Looking for some advice and perhaps individual preferences when it comes to transporting a bicycle with the XTrail. I can lay my triathlon bike inside without having to break it down at all, provided the back seat is down of course. However it is a tight fit. Just wondering what other options exist? I know Thule, etc make trailer hitch and roof mounted systems. I'd like to hear from anyone using a roof mounted system on their XTrail regarding cost, make, functionality, etc.

Thanks


----------



## Ryan_U (Apr 29, 2005)

mdj said:


> Looking for some advice and perhaps individual preferences when it comes to transporting a bicycle with the XTrail. I can lay my triathlon bike inside without having to break it down at all, provided the back seat is down of course. However it is a tight fit. Just wondering what other options exist? I know Thule, etc make trailer hitch and roof mounted systems. I'd like to hear from anyone using a roof mounted system on their XTrail regarding cost, make, functionality, etc.
> 
> Thanks


How about a bike hitch that goes on a trailer hitch in the back of the car.


----------



## boatek (May 13, 2005)

mdj,

I've spend time researching this here and otherplaces. What I've come up with is that you can put a Thule rack on the X-Trail. There are just a few minor modifications to the rack system. (No mods to the vehicle).
What you need is... 

Thule bars (50 inch min)
430 Tracker II Feet
TK6 fit Kit. (Alternatively TK8 or TK9 should work too)

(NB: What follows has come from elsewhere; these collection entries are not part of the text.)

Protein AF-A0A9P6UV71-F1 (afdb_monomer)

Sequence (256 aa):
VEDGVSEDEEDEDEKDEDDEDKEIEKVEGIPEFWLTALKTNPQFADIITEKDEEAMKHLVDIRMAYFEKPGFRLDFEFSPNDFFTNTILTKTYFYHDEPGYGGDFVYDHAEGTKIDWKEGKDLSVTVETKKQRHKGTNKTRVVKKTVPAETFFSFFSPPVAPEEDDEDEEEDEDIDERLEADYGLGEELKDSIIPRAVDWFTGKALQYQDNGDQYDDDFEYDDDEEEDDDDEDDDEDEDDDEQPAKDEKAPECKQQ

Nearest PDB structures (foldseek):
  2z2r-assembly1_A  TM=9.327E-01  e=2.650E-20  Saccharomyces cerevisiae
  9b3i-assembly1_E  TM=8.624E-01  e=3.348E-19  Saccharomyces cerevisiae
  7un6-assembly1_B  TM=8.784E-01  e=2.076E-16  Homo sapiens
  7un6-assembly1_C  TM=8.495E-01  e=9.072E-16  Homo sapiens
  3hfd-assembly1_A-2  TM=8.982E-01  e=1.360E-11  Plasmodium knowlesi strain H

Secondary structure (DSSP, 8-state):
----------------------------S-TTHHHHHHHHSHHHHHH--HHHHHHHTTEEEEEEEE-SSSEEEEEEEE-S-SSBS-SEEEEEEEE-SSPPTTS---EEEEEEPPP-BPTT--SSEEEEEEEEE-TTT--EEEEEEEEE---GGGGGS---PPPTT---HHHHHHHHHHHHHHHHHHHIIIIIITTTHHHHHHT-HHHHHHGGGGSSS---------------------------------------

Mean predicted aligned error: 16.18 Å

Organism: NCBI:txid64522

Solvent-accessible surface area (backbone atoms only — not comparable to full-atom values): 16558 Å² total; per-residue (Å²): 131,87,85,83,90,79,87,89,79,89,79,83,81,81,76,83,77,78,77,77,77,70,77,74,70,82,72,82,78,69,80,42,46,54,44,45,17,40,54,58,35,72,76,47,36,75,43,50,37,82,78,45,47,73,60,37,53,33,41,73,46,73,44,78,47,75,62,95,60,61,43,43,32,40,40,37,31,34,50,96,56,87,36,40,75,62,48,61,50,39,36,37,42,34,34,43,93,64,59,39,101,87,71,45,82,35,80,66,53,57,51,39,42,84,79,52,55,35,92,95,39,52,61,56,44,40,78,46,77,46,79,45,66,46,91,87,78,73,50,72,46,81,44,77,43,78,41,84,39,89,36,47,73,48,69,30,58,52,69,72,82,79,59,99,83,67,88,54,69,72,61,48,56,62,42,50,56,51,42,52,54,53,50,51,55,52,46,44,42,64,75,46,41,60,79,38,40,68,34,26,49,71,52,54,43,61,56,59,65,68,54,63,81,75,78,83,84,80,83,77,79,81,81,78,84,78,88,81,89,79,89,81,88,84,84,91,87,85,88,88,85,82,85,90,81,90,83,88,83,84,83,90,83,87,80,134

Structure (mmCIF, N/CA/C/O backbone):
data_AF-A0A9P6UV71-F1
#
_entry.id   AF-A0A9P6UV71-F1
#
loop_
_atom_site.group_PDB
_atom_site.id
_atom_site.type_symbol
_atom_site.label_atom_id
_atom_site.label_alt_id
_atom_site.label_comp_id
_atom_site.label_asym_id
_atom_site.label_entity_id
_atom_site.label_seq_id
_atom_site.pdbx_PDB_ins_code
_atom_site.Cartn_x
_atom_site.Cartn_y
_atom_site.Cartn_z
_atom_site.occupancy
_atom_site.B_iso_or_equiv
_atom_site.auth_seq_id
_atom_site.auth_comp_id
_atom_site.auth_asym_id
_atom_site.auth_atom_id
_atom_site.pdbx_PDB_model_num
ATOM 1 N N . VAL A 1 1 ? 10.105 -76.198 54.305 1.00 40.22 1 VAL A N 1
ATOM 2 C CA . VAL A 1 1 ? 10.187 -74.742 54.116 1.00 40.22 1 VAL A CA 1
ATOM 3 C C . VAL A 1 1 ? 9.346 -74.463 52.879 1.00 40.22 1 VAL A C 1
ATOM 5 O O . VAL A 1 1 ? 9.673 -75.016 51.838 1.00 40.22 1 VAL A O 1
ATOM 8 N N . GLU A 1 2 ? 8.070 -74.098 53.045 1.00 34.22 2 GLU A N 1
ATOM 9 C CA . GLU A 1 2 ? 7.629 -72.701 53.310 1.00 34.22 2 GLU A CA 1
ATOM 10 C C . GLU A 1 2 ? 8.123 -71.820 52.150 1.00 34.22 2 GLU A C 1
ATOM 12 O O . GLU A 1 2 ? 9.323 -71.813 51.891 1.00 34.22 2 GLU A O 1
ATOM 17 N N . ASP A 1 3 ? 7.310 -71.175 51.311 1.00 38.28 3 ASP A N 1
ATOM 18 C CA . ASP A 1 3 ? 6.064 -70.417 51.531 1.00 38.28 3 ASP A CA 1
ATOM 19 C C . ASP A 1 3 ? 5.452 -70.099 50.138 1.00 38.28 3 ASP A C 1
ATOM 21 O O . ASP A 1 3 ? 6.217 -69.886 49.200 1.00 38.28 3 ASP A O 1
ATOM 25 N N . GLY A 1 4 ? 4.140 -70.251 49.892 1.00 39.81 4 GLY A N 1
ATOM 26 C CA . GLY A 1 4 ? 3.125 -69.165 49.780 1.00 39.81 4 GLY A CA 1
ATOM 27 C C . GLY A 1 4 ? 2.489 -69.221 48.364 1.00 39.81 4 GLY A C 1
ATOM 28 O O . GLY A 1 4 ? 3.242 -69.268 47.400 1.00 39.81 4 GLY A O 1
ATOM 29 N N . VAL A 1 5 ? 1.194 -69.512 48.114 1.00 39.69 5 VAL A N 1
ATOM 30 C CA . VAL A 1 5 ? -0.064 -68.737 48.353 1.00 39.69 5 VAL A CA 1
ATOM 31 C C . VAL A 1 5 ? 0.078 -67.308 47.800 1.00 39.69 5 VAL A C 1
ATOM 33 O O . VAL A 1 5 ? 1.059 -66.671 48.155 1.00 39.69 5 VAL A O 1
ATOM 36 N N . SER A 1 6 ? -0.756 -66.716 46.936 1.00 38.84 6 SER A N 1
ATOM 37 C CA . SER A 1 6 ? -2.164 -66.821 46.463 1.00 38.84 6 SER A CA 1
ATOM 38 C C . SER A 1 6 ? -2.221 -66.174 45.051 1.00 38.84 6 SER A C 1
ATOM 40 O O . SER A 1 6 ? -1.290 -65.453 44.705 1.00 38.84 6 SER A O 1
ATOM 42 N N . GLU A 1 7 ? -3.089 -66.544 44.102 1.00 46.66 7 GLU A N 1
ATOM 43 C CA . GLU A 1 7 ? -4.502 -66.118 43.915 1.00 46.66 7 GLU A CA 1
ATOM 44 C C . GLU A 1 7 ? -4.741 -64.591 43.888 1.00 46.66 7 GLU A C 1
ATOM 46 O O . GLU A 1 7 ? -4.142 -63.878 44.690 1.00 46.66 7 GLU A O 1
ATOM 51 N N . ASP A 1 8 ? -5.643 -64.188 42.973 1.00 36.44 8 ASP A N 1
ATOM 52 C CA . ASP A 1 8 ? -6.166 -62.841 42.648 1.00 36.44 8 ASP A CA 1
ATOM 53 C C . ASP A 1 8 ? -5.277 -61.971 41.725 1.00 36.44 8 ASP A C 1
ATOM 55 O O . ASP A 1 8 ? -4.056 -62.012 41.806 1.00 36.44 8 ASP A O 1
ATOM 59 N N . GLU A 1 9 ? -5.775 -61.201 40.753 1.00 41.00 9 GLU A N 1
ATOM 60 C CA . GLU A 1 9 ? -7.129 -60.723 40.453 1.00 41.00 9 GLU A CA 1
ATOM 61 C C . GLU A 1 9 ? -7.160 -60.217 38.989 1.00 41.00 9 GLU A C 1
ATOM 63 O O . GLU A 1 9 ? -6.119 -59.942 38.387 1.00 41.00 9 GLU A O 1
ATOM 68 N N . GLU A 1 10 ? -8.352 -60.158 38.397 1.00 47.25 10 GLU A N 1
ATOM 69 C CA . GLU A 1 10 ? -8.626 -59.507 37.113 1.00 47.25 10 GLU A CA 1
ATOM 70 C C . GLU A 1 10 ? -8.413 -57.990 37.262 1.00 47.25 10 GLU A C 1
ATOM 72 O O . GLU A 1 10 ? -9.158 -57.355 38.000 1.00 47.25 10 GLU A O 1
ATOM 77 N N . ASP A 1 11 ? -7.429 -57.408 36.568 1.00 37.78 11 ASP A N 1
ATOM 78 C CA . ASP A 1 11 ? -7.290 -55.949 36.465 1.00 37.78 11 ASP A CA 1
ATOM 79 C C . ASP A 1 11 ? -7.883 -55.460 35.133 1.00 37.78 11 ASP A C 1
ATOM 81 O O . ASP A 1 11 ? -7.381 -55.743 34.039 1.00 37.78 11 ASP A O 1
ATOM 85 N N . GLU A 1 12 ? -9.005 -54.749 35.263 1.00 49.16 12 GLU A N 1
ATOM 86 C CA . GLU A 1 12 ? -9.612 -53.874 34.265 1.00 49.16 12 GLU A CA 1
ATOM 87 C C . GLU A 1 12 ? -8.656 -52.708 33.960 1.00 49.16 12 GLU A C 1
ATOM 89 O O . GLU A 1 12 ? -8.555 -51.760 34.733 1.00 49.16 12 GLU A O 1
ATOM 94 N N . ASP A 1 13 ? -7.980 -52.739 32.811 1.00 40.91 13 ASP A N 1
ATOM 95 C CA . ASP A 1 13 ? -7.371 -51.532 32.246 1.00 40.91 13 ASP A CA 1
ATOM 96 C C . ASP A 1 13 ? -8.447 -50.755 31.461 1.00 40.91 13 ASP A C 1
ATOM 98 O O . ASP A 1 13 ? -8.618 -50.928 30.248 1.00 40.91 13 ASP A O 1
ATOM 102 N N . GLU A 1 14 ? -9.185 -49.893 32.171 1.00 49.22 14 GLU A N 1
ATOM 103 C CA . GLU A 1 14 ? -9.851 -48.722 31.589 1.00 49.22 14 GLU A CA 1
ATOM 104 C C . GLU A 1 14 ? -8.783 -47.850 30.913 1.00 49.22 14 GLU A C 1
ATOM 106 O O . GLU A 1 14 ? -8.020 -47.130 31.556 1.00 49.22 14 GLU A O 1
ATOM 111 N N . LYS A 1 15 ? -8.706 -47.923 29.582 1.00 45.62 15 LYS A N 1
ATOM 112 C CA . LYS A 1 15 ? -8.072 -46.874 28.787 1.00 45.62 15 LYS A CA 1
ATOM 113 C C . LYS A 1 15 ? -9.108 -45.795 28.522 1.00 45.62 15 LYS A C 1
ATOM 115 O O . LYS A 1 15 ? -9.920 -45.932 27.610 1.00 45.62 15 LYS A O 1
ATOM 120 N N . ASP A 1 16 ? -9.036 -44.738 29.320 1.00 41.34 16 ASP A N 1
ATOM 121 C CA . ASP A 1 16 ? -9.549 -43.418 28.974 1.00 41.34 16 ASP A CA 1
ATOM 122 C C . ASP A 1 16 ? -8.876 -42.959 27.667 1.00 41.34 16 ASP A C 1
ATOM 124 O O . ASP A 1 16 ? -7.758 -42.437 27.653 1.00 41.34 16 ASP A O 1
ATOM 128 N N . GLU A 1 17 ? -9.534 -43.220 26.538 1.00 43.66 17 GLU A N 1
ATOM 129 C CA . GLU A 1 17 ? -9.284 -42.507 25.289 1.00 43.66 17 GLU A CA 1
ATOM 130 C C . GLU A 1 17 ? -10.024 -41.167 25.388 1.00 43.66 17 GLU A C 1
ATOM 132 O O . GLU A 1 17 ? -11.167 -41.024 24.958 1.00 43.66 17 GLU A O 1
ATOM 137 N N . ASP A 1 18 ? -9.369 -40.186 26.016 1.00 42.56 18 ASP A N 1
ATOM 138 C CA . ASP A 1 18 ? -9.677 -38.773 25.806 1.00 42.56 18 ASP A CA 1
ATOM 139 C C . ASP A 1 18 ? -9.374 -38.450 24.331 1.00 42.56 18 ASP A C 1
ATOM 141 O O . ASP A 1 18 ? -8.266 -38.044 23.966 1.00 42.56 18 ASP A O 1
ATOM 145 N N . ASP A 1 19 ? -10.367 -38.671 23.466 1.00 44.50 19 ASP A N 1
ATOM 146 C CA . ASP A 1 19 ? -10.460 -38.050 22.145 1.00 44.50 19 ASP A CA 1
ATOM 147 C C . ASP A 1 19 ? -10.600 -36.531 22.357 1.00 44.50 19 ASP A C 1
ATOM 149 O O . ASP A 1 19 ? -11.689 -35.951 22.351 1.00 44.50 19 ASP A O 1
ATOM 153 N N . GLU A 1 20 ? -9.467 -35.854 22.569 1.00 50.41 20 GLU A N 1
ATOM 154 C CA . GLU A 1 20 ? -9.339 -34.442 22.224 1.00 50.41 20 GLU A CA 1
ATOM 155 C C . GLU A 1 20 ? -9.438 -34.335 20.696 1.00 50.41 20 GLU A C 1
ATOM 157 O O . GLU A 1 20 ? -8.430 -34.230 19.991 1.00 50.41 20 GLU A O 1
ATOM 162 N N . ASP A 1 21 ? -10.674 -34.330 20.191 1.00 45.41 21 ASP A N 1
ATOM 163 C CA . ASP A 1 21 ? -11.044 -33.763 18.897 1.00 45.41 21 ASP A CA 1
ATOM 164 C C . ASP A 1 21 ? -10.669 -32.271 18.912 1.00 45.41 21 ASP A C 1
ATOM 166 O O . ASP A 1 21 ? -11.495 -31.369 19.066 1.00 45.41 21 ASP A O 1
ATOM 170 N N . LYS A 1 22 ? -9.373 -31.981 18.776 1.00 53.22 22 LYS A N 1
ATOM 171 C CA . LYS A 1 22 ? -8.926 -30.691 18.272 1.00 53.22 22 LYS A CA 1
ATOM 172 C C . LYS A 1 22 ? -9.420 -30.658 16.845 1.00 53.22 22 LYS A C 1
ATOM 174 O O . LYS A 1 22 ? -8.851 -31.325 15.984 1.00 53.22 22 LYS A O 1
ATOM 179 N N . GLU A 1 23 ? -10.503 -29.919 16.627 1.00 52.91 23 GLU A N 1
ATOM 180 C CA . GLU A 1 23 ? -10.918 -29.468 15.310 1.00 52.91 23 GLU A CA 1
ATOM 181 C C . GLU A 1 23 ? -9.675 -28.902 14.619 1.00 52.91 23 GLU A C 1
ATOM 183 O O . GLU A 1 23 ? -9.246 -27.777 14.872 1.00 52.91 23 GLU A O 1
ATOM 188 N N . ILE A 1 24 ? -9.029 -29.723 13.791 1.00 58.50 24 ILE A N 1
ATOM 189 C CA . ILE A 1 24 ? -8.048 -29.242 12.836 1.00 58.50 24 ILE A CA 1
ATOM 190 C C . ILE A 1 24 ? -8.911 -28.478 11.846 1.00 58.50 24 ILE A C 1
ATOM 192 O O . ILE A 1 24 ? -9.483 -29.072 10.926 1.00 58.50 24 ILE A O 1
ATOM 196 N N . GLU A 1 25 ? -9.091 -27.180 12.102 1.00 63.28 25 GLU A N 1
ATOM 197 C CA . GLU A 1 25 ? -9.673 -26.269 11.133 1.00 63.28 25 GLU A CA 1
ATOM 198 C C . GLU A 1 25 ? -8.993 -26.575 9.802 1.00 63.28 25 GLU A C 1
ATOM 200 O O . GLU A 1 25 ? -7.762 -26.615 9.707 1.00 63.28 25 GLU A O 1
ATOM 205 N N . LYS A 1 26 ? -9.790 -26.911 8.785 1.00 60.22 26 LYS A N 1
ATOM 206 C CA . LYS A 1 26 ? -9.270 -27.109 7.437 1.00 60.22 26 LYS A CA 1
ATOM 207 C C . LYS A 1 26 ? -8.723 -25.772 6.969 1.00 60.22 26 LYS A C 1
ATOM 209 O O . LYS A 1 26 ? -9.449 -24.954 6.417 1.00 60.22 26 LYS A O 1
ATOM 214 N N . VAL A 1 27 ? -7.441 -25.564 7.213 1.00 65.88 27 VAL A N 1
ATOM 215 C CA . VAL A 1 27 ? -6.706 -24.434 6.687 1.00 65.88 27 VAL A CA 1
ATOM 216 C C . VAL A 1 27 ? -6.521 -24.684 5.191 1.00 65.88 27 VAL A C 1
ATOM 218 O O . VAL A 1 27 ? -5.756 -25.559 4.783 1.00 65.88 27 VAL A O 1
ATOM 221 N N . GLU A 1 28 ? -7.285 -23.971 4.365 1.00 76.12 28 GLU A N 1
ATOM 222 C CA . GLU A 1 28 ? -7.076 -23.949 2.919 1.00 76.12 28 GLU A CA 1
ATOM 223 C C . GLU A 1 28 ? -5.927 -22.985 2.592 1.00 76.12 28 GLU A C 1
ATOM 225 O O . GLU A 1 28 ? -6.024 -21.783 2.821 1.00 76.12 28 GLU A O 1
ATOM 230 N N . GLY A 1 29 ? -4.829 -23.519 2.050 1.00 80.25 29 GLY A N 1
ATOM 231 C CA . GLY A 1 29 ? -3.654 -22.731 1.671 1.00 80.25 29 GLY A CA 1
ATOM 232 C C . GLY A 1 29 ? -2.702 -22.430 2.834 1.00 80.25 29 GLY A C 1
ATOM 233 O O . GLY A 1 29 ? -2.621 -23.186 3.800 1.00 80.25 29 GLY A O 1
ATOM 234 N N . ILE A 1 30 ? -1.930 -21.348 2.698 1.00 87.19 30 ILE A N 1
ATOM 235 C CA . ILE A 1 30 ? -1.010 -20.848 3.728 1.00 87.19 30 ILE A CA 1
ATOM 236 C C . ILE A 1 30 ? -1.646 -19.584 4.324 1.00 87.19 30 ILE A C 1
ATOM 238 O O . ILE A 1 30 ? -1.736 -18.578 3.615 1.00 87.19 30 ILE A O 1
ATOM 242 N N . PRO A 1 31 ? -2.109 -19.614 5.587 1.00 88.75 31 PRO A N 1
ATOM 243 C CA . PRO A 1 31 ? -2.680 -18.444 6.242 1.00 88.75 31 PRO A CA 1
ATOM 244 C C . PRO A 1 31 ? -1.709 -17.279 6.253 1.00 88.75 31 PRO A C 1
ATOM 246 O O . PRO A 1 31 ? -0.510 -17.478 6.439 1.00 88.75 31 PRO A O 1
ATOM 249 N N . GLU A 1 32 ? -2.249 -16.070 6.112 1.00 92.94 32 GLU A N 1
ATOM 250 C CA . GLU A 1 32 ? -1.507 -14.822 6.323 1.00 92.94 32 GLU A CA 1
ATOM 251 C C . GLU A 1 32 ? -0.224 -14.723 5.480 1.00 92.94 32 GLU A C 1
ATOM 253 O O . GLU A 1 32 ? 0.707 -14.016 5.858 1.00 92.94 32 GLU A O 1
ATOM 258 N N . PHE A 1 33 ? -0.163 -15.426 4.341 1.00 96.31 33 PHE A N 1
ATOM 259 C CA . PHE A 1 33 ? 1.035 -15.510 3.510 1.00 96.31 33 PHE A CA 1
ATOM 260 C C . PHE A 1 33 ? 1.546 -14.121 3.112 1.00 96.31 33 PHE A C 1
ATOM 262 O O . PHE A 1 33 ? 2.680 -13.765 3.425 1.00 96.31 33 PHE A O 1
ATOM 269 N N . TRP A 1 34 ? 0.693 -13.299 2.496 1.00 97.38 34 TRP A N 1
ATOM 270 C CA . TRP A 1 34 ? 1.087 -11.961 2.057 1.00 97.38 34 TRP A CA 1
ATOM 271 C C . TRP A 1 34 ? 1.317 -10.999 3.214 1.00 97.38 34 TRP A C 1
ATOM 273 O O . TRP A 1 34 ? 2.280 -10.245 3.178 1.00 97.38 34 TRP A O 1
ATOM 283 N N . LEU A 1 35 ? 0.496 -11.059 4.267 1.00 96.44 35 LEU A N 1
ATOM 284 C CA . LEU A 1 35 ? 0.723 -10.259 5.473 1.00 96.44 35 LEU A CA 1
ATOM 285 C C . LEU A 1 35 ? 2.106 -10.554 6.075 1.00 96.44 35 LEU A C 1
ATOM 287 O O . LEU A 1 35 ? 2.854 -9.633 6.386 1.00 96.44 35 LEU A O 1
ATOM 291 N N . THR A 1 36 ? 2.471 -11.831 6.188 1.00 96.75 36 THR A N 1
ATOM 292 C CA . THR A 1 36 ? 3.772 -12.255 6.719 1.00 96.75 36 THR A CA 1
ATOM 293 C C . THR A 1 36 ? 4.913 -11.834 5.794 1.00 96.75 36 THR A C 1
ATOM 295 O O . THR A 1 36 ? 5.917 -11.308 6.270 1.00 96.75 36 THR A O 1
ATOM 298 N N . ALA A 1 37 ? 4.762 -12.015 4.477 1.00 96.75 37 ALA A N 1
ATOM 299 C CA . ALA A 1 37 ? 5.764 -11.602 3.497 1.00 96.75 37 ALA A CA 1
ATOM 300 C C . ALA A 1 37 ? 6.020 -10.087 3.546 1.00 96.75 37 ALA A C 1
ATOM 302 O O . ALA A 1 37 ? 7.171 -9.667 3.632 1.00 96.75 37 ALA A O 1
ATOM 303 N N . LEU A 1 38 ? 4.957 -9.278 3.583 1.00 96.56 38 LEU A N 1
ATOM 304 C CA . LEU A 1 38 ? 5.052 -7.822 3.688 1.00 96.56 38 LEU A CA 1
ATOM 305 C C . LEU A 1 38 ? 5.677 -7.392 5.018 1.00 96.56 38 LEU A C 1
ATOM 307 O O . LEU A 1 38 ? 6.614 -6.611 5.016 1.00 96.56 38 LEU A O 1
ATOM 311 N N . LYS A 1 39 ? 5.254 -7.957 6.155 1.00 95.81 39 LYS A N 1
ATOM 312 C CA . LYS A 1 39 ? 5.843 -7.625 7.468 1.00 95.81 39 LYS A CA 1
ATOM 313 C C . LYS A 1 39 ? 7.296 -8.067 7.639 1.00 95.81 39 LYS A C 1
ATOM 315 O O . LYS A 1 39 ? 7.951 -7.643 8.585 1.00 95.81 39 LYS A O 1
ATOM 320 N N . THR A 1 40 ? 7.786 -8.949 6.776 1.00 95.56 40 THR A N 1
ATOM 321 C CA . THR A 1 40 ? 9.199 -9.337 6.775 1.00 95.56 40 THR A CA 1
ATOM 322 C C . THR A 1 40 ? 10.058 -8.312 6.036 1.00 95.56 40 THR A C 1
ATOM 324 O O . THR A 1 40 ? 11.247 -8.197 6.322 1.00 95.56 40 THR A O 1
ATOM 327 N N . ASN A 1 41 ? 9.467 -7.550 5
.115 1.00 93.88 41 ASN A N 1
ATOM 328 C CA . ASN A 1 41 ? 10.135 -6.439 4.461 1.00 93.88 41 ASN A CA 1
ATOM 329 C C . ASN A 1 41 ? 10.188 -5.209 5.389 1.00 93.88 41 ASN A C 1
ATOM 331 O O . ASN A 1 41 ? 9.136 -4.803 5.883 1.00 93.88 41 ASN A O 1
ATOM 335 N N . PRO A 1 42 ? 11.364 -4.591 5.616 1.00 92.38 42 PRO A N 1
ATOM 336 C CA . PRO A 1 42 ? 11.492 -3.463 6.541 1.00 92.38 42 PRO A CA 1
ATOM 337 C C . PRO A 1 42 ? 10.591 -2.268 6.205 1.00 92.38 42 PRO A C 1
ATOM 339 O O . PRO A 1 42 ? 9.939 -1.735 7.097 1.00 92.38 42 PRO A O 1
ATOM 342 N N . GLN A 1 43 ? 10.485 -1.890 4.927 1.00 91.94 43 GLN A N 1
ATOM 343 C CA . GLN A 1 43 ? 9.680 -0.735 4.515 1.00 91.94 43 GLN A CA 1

The TK6 kit comes with a bolt on rail for the 4 fixed mounts on the X-Trail. The hole pattern is designed for the Honda CRV and Element, so you'll have to drill 4 new holes to match the X-Trail hole pattern. 

I have all the pieces in the basement, but haven't had the time or need to fit them to the vehicle. When I do, I'll post pictures of the setup.

Ken


----------



## ggmurray (Oct 6, 2004)

mdj said:


> Looking for some advice and perhaps individual preferences when it comes to transporting a bicycle with the XTrail. I can lay my triathlon bike inside without having to break it down at all, provided the back seat is down of course. However it is a tight fit. Just wondering what other options exist? I know Thule, etc make trailer hitch and roof mounted systems. I'd like to hear from anyone using a roof mounted system on their XTrail regarding cost, make, functionality, etc.
> 
> Thanks


I had a hitch installed and use the THULE hitch mounted system. It is excellent. It is pricey by the time you add in the cost of the hitch and the carrier but very effective and convenient.


----------



## jww (Apr 22, 2005)

boatek said:


> mdj,
> 
> I've spend time researching this here and otherplaces. What I've come up with is that you can put a Thule rack on the X-Trail. There are just a few minor modifications to the rack system. (No mods to the vehicle).
> What you need is...
> ...


I believe the Thule Europe sells X-Trail specific mounting hardware for the fixed-distance roof rail so you wouldn't have to drill holes - but would have to track down a Thule Europe rep.

Insofar as performance is concerned, I have owned a Thule system for 3 years - it is an excellent product, well made, and extremely sturdy.

jww


----------



## XtrailRookie (May 17, 2005)

mdj said:


> Looking for some advice and perhaps individual preferences when it comes to transporting a bicycle with the XTrail. I can lay my triathlon bike inside without having to break it down at all, provided the back seat is down of course. However it is a tight fit. Just wondering what other options exist? I know Thule, etc make trailer hitch and roof mounted systems. I'd like to hear from anyone using a roof mounted system on their XTrail regarding cost, make, functionality, etc.
> 
> Thanks




I use the SportRack 3 Bike SUV & Van Trunk Rack Carrier available from Cdn Tire for $119.99.
Once the initial set-up for the angles of the base bars is done, attaching the rack to the Xty and loading the bikes happens in a matter of minutes.
Works well for our purposes.
Hope this helps.

Rookie


----------



## mdj (Jul 6, 2005)

XtrailRookie said:


> I use the SportRack 3 Bike SUV & Van Trunk Rack Carrier available from Cdn Tire for $119.99.
> Once the initial set-up for the angles of the base bars is done, attaching the rack to the Xty and loading the bikes happens in a matter of minutes.
> Works well for our purposes.
> Hope this helps.
> ...


Many thanks for your replies, all of you. Looks like I have a little investigating and comparison shopping to do.

:cheers:


----------



## Oreo (Nov 5, 2004)

I did a lot of research last fall before buying my X-Trail, as I had a full Thule system (all attachments). I have carried my canoes and kayaks with the tk6 fit kit and have not seen any problems. I prefer the fork mount bike carriers as they seem to be more stable then the other carriers. I carry my mountain bike and road bike constantly as I work a few hours from where I live and tend to cycle every where. Mind you it can be a lift at times and some friends prefer the trailer hitch bike mount.

Greg


boatek said:


> mdj,
> 
> I've spend time researching this here and otherplaces. What I've come up with is that you can put a Thule rack on the X-Trail. There are just a few minor modifications to the rack system. (No mods to the vehicle).
> What you need is...
> ...


----------